___ INPUT DATA

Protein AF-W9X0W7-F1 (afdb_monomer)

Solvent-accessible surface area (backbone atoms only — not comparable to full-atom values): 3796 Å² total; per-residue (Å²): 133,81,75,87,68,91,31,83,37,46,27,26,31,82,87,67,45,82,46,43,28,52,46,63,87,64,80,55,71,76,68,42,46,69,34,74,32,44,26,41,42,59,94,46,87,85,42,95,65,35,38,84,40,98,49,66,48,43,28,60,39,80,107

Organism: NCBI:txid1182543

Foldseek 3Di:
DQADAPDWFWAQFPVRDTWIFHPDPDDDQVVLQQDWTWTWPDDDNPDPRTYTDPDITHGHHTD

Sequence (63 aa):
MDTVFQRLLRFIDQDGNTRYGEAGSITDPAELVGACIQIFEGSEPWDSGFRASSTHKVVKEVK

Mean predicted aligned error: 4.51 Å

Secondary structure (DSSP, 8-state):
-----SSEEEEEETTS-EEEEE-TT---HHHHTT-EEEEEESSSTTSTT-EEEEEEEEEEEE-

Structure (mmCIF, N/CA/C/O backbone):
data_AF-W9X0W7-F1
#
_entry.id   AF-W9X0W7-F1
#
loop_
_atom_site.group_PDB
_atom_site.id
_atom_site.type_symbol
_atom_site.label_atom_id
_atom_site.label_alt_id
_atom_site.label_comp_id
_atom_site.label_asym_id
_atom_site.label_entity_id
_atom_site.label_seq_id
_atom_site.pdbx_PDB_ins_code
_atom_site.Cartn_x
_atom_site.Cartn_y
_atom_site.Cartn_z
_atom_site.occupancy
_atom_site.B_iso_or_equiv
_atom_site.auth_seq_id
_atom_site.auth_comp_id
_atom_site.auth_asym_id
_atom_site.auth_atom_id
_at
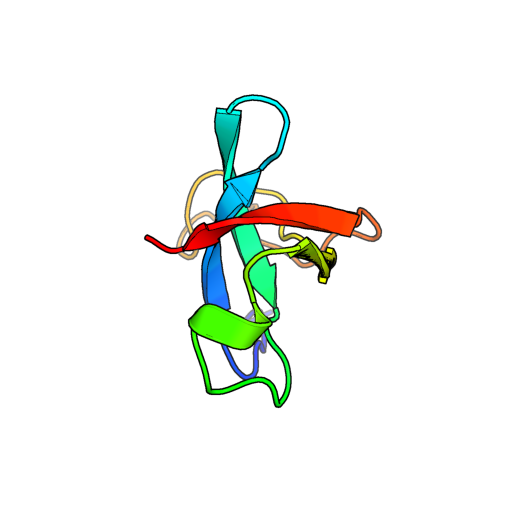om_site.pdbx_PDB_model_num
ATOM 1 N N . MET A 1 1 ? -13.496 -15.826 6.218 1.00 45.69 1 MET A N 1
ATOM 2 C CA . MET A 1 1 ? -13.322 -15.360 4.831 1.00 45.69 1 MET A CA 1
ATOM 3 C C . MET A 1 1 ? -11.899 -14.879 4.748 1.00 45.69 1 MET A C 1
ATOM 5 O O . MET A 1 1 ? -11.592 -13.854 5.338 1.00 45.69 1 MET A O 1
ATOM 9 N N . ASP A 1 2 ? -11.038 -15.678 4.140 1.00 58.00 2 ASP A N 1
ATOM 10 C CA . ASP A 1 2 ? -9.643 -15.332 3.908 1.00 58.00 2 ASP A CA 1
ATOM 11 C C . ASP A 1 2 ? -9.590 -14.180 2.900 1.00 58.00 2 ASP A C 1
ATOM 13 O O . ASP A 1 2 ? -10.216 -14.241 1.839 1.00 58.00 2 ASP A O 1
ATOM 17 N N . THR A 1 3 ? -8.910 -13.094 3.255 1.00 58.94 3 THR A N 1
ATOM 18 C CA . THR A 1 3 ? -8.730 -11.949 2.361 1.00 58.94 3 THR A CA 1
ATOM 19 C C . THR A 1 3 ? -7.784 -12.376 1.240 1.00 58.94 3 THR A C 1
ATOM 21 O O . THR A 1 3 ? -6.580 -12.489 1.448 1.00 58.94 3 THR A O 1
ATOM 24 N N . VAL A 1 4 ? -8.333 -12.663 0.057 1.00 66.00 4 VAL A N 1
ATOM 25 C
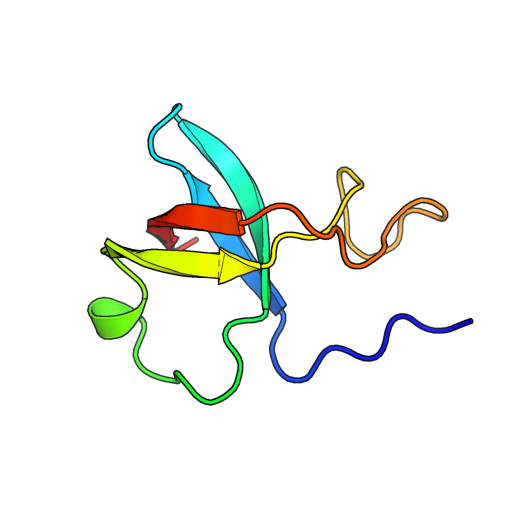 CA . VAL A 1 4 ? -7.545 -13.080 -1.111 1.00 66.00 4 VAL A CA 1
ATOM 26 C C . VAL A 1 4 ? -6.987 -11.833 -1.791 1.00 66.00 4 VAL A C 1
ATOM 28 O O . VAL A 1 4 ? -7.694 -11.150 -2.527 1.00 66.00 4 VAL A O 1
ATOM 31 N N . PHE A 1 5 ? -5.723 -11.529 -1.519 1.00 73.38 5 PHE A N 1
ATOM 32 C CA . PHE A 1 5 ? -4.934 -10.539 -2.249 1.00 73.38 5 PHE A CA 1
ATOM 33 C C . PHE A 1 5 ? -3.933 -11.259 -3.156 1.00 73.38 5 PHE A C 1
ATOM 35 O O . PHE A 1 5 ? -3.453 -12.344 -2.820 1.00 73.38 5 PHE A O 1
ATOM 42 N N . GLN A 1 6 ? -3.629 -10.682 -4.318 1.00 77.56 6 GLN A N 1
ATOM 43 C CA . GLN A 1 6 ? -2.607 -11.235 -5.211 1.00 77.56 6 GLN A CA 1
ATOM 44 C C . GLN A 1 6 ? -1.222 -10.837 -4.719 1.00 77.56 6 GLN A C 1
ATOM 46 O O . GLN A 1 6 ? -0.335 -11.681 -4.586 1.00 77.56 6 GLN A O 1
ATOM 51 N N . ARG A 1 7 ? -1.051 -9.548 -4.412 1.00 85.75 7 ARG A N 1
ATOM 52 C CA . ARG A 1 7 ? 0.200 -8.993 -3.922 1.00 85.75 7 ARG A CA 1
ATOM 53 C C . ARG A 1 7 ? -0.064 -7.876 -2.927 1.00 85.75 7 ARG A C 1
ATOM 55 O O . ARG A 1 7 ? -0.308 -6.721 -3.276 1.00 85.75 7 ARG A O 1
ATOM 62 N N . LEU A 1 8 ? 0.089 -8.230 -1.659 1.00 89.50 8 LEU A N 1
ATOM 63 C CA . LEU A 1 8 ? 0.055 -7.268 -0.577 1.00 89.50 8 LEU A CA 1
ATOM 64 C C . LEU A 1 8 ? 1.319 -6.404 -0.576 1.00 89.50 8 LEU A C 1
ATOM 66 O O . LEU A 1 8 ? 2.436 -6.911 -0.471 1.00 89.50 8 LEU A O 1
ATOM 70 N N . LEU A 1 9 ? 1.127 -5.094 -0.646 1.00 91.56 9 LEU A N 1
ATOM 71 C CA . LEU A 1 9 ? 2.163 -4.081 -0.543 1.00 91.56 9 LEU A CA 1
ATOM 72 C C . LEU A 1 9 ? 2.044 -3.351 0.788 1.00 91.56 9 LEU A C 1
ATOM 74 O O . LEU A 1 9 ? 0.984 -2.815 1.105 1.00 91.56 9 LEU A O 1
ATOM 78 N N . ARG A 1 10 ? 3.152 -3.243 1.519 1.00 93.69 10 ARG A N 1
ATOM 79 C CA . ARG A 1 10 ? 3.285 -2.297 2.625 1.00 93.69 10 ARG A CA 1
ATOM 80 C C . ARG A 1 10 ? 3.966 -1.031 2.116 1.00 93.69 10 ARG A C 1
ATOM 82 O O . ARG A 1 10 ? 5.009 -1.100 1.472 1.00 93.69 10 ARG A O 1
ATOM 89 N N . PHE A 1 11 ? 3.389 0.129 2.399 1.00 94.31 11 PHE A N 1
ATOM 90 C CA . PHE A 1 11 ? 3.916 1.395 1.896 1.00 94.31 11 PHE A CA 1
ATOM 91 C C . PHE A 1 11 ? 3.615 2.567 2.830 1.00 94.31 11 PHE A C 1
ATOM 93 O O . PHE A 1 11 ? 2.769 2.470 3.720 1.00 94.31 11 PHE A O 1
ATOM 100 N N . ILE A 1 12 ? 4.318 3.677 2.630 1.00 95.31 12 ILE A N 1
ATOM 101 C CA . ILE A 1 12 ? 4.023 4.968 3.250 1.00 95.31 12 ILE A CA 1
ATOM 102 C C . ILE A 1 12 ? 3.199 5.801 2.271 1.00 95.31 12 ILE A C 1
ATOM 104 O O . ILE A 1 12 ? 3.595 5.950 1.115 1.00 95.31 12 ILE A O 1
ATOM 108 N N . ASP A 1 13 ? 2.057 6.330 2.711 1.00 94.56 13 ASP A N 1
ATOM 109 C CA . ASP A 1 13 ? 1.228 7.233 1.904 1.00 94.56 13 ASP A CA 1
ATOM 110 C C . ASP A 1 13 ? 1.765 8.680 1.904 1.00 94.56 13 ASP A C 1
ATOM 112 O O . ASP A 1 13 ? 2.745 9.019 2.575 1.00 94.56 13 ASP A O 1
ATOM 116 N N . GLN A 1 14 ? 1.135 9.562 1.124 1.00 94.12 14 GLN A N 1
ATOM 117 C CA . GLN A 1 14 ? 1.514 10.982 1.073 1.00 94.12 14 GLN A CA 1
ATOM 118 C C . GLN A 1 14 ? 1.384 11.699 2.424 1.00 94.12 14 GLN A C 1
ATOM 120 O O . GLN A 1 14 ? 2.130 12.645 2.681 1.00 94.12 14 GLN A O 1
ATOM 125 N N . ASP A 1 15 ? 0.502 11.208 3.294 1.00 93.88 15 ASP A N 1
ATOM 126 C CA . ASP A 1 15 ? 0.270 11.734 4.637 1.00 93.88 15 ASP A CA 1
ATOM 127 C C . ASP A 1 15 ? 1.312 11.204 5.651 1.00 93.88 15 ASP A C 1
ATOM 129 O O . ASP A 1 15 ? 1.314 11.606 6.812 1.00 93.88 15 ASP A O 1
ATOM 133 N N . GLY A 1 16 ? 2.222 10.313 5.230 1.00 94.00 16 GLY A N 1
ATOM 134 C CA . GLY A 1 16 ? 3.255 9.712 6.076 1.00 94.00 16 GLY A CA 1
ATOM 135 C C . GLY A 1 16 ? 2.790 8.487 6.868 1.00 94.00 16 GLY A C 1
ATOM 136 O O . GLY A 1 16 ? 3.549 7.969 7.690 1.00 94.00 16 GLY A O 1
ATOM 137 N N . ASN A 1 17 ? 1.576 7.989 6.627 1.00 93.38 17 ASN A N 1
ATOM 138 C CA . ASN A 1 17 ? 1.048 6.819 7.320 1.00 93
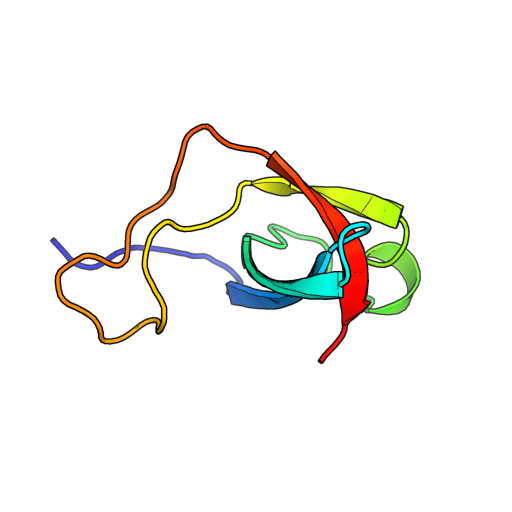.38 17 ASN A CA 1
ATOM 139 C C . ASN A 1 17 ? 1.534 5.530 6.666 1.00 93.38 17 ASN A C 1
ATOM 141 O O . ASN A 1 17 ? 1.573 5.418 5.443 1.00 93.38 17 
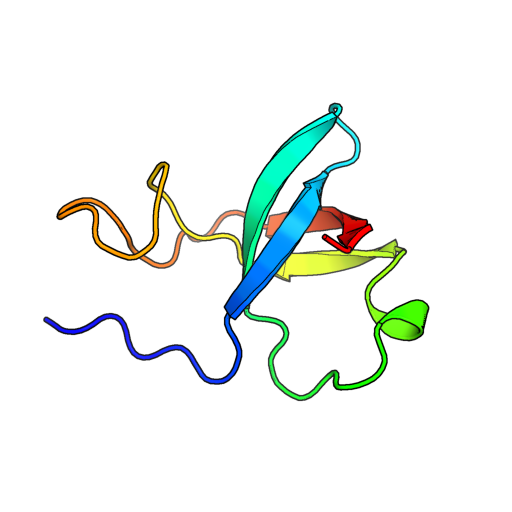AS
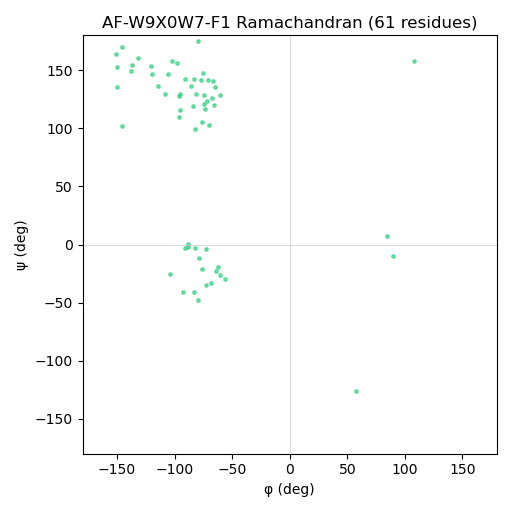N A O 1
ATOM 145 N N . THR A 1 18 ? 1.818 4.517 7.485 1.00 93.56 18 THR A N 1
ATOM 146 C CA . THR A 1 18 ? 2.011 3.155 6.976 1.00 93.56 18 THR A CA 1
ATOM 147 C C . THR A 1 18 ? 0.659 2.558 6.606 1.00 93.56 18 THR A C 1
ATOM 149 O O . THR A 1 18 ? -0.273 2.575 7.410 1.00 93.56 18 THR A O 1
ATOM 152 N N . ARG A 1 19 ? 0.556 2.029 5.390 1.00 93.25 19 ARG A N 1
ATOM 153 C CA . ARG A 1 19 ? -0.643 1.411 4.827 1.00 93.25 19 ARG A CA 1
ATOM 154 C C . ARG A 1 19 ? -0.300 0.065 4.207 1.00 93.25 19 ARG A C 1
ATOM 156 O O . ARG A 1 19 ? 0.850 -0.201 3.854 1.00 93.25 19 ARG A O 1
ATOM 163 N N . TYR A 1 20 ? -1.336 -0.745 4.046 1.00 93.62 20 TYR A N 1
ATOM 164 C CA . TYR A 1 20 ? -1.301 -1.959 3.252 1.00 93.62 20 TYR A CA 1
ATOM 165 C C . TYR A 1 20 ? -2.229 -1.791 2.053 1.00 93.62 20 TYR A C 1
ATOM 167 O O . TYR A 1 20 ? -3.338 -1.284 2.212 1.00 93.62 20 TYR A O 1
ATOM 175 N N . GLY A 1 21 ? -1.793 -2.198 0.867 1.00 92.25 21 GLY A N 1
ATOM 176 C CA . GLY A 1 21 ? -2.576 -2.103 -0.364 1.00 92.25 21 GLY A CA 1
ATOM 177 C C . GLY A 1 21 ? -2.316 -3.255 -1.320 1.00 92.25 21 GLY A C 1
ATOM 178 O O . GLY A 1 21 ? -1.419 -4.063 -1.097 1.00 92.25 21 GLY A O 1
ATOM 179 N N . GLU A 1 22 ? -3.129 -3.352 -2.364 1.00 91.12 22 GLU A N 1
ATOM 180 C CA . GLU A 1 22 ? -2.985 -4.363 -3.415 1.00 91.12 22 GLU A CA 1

______

Copy all lines from the material above that hold the word "backbone".

Solvent-accessible surface area (backbone atoms only — not comparable to full-atom values): 3796 Å² total; per-residue (Å²): 133,81,75,87,68,91,31,83,37,46,27,26,31,82,87,67,45,82,46,43,28,52,46,63,87,64,80,55,71,76,68,42,46,69,34,74,32,44,26,41,42,59,94,46,87,85,42,95,65,35,38,84,40,98,49,66,48,43,28,60,39,80,107
Structure (mmCIF, N/CA/C/O backbone):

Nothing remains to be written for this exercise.